As shown in Fig. 3, the decline of ASP solution viscosity with increase of alkali concentration is significant, and implies that alkali limits the contribution of polymer to viscosity. Polyacrylamide molecular stretches exist without alkali as a repulsive force. Alkali provides cations which can reduce the repulsive force within polyacrylamide molecules based on a charge shielding mechanism. Then, polyacrylamide molecules shrink rather than stretch, which leads to a decline of molecular hydraulic radius. Additionally, crosslinking probability of polyacrylamide molecules decreases with the reduction of molecular hydraulic radius. Finally, the viscosity of an ASP solution diminishes with an increase of alkali concentration. It is also important to note that a minor reduction of viscosity can be found with an increase of surfactant concentration. This indicates that a surfactant has slight influence on viscosity. Consequently, ASP solution viscosity is determined primarily by polymer and secondary by alkali, and the effect of a surfactant is relatively small.

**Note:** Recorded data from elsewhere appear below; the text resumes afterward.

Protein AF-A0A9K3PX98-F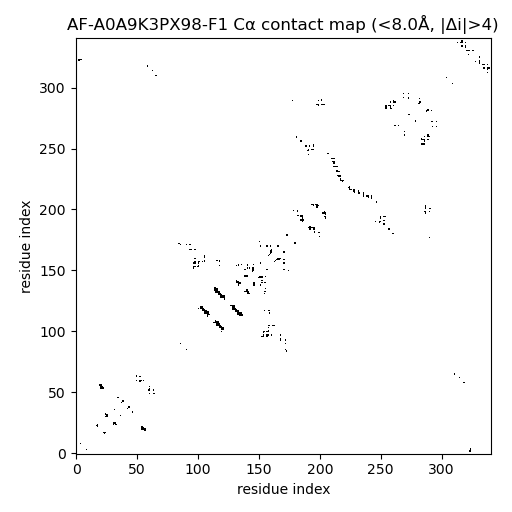1 (afdb_monomer)

Organism: NCBI:txid303405

Secondary structure (DSSP, 8-state):
-----HHHHHHHHHS-GGGT-TTGGGG-TTS--GGGSS--HHHHHHHHHTTTGGGS-HHHHHHHHHHHHHHHHHHHHHHHTT--S--HHHHHHHHHHHHHTTT-EEEESSTTS-EEEEEEPPSSTTSPPEEEEEETTTTEETTSHHHHHSS--HHHHHHHHHTS---HHHHHHTSS-HHHHHHHHHHHSTTHHHHHHHHHHTS---GGGG---------SSHHHHHHHHHHHHHHHHHHHHHHHHHHHHHHHHHHHHHHHHHHHS-HHHHHHHHTSTTHHHHTT-HHHHHHHHHHHHHS-TT---HHHHHHHHHHHHHT--PPTT--HHHHHHHHHHHHH-

Nearest PDB structures (foldseek):
  7tdz-assembly1_h  TM=3.082E-01  e=4.468E+00  Xenopus laevis
  7r5j-assembly1_L0  TM=3.306E-01  e=9.481E+00  Homo sapiens

pLDDT: mean 78.62, std 12.32, range [37.69, 93.5]

Sequence (341 aa):
MEQVSSKGREYLKEMPKEQWQGTAWIENPSLPPRFGIVTTNMSKSANSMLEKERNGSWLDCIDQILSIMLERICALRQKHRDRSGVVDEMRGILERRWNNCADFQVWELLENGGIFRVCRNSRGSTEPERSYVLNIREQTCECGKWQDHEVPCIDAIAYYKMIEKQTLQYIIDNHRTADYVINHIAKEFEYGLDIASALKELQPADKTSWEPKLKYSTATDADQKEAENRQHTMMYQSQLNAYIKRSEMYTANLVKAYALLWERCSQGLKNKIESRRDYAKIMNDPIALLKAIREHALNFQDDKFCMTIIIEALLTLVHTKQKEGESLQDYTRRFRIALEI

Solvent-accessible surface area (backbone atoms only — not comparable to full-atom values): 19739 Å² total; per-residue (Å²): 146,82,84,67,55,74,68,55,50,50,50,64,71,68,51,59,62,68,81,61,27,76,51,50,55,62,80,40,88,90,48,78,50,84,82,61,79,59,78,48,74,65,47,53,54,56,50,63,76,43,60,80,36,43,70,37,47,74,63,53,38,50,53,49,54,52,47,53,53,48,53,53,51,50,53,53,48,64,77,44,66,88,57,83,80,76,54,67,72,56,47,57,49,50,53,51,33,57,62,73,30,70,79,48,47,77,43,75,76,41,94,94,60,52,36,32,39,33,38,42,74,53,95,47,100,81,51,76,72,51,68,40,52,32,32,66,83,78,55,39,38,75,80,44,48,18,61,78,66,73,42,78,31,49,62,52,43,33,42,40,46,69,73,71,60,51,52,72,65,54,59,62,58,56,68,84,40,71,64,54,59,35,50,49,41,33,70,74,39,78,74,14,52,58,55,27,52,18,55,74,71,62,43,84,69,72,66,72,82,58,58,73,77,83,60,74,59,86,56,86,52,67,70,60,25,52,54,45,34,51,51,34,49,54,51,39,54,55,45,44,53,51,38,50,52,52,55,53,40,52,58,55,44,37,45,54,48,21,52,52,57,54,67,74,44,52,71,73,56,47,57,52,51,64,68,39,93,61,29,82,70,30,60,72,30,38,47,49,38,52,50,52,51,49,48,50,70,72,61,44,74,86,50,60,51,69,64,57,47,54,48,52,44,49,49,50,41,75,66,61,67,78,54,86,95,55,52,71,68,59,41,53,52,52,49,50,53,39,68,75,106

Foldseek 3Di:
DDFADPVRVVCVVPPDLCVFQLCVCVVPPVDDNPLPPDDDPVSVVLCVQQVVCSSPGPLSSVVSVLVVVVVVVVVVCVVCVPPDFDDPVVLVVLVVLLVQLPPKDKADPDVVQQKIKIWHDDPDPPDDTDIKIARRVVQDIPVCVCVVVVARGSRSSNCCCPVVVDDSVCSRCPSPDPLVLLVVQCPPADLSVQVSVCLVVLHHHDLVVLQDDQDADPDPDDVVRVVVNVVSVVVNVVSRVVSVVSVVSSLVSLQVSLVSLQVPDDPVLNVVCVPDPCNVVSPSGNSSVSVSSVCCVVVVPVDPPVSNVVSVLVSQLSPQDAGVPHDPVRSVVSNVVSVVD

Radius of gyration: 32.55 Å; Cα contacts (8 Å, |Δi|>4): 300; chains: 1; bounding box: 71×58×100 Å

Mean predicted aligned error: 16.75 Å

Structure (mmCIF, N/CA/C/O backbone):
data_AF-A0A9K3PX98-F1
#
_entry.id   AF-A0A9K3PX98-F1
#
loop_
_atom_site.group_PDB
_atom_site.id
_atom_site.type_symbol
_atom_site.label_atom_id
_atom_site.label_alt_id
_atom_site.label_comp_id
_atom_site.label_asym_id
_atom_site.label_entity_id
_atom_site.label_seq_id
_atom_site.pdbx_PDB_ins_code
_atom_site.Cartn_x
_atom_site.Cartn_y
_atom_site.Cartn_z
_atom_site.occupancy
_atom_site.B_iso_or_equiv
_atom_site.auth_seq_id
_atom_site.auth_comp_id
_atom_site.auth_asym_id
_atom_site.auth_atom_id
_atom_site.pdbx_PDB_model_num
ATOM 1 N N . MET A 1 1 ? 30.072 -20.729 -19.056 1.00 37.69 1 MET A N 1
ATOM 2 C CA . MET A 1 1 ? 31.150 -20.553 -20.060 1.00 37.69 1 MET A CA 1
ATOM 3 C C . MET A 1 1 ? 31.394 -21.834 -20.880 1.00 37.69 1 MET A C 1
ATOM 5 O O . MET A 1 1 ? 32.508 -22.101 -21.309 1.00 37.69 1 MET A O 1
ATOM 9 N N . GLU A 1 2 ? 30.354 -22.617 -21.177 1.00 44.97 2 GLU A N 1
ATOM 10 C CA . GLU A 1 2 ? 30.450 -23.846 -21.979 1.00 44.97 2 GLU A CA 1
ATOM 11 C C . GLU A 1 2 ? 29.257 -23.870 -22.932 1.00 44.97 2 GLU A C 1
ATOM 13 O O . GLU A 1 2 ? 28.134 -23.824 -22.447 1.00 44.97 2 GLU A O 1
ATOM 18 N N . GLN A 1 3 ? 29.519 -23.801 -24.246 1.00 53.19 3 GLN A N 1
ATOM 19 C CA . GLN A 1 3 ? 28.622 -24.016 -25.409 1.00 53.19 3 GLN A CA 1
ATOM 20 C C . GLN A 1 3 ? 29.164 -23.223 -26.616 1.00 53.19 3 GLN A C 1
ATOM 22 O O . GLN A 1 3 ? 28.488 -22.373 -27.192 1.00 53.19 3 GLN A O 1
ATOM 27 N N . VAL A 1 4 ? 30.442 -23.406 -26.945 1.00 56.06 4 VAL A N 1
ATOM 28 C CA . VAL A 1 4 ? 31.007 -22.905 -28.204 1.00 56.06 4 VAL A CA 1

Fig. 4 shows oil–water IFT as a function of surfactant and alkali concentrations. A sharp decrease can be seen after alkali joins in and the trend flattens out quickly with an increase of alkali concentration. When oil and aqueous phases come in contact, in situ petroleum acid HP in the oil phase and NaOH in the aqueous phase will migrate to the interface, react, and produce petroleum soap (NaP) which is a kind of in situ surfactant. With an increase of NaOH concentration, more petroleum soaps are produced and the density of P− at the interface increases, which leads to the dropping of IFT. But limited by the content of petroleum acid in crude oil, more NaOH won't contribute to IFT reduction anymore after petroleum acid is completely converted. Hence, an IFT surface turns into a platform after a critical alkali concentration is achieved.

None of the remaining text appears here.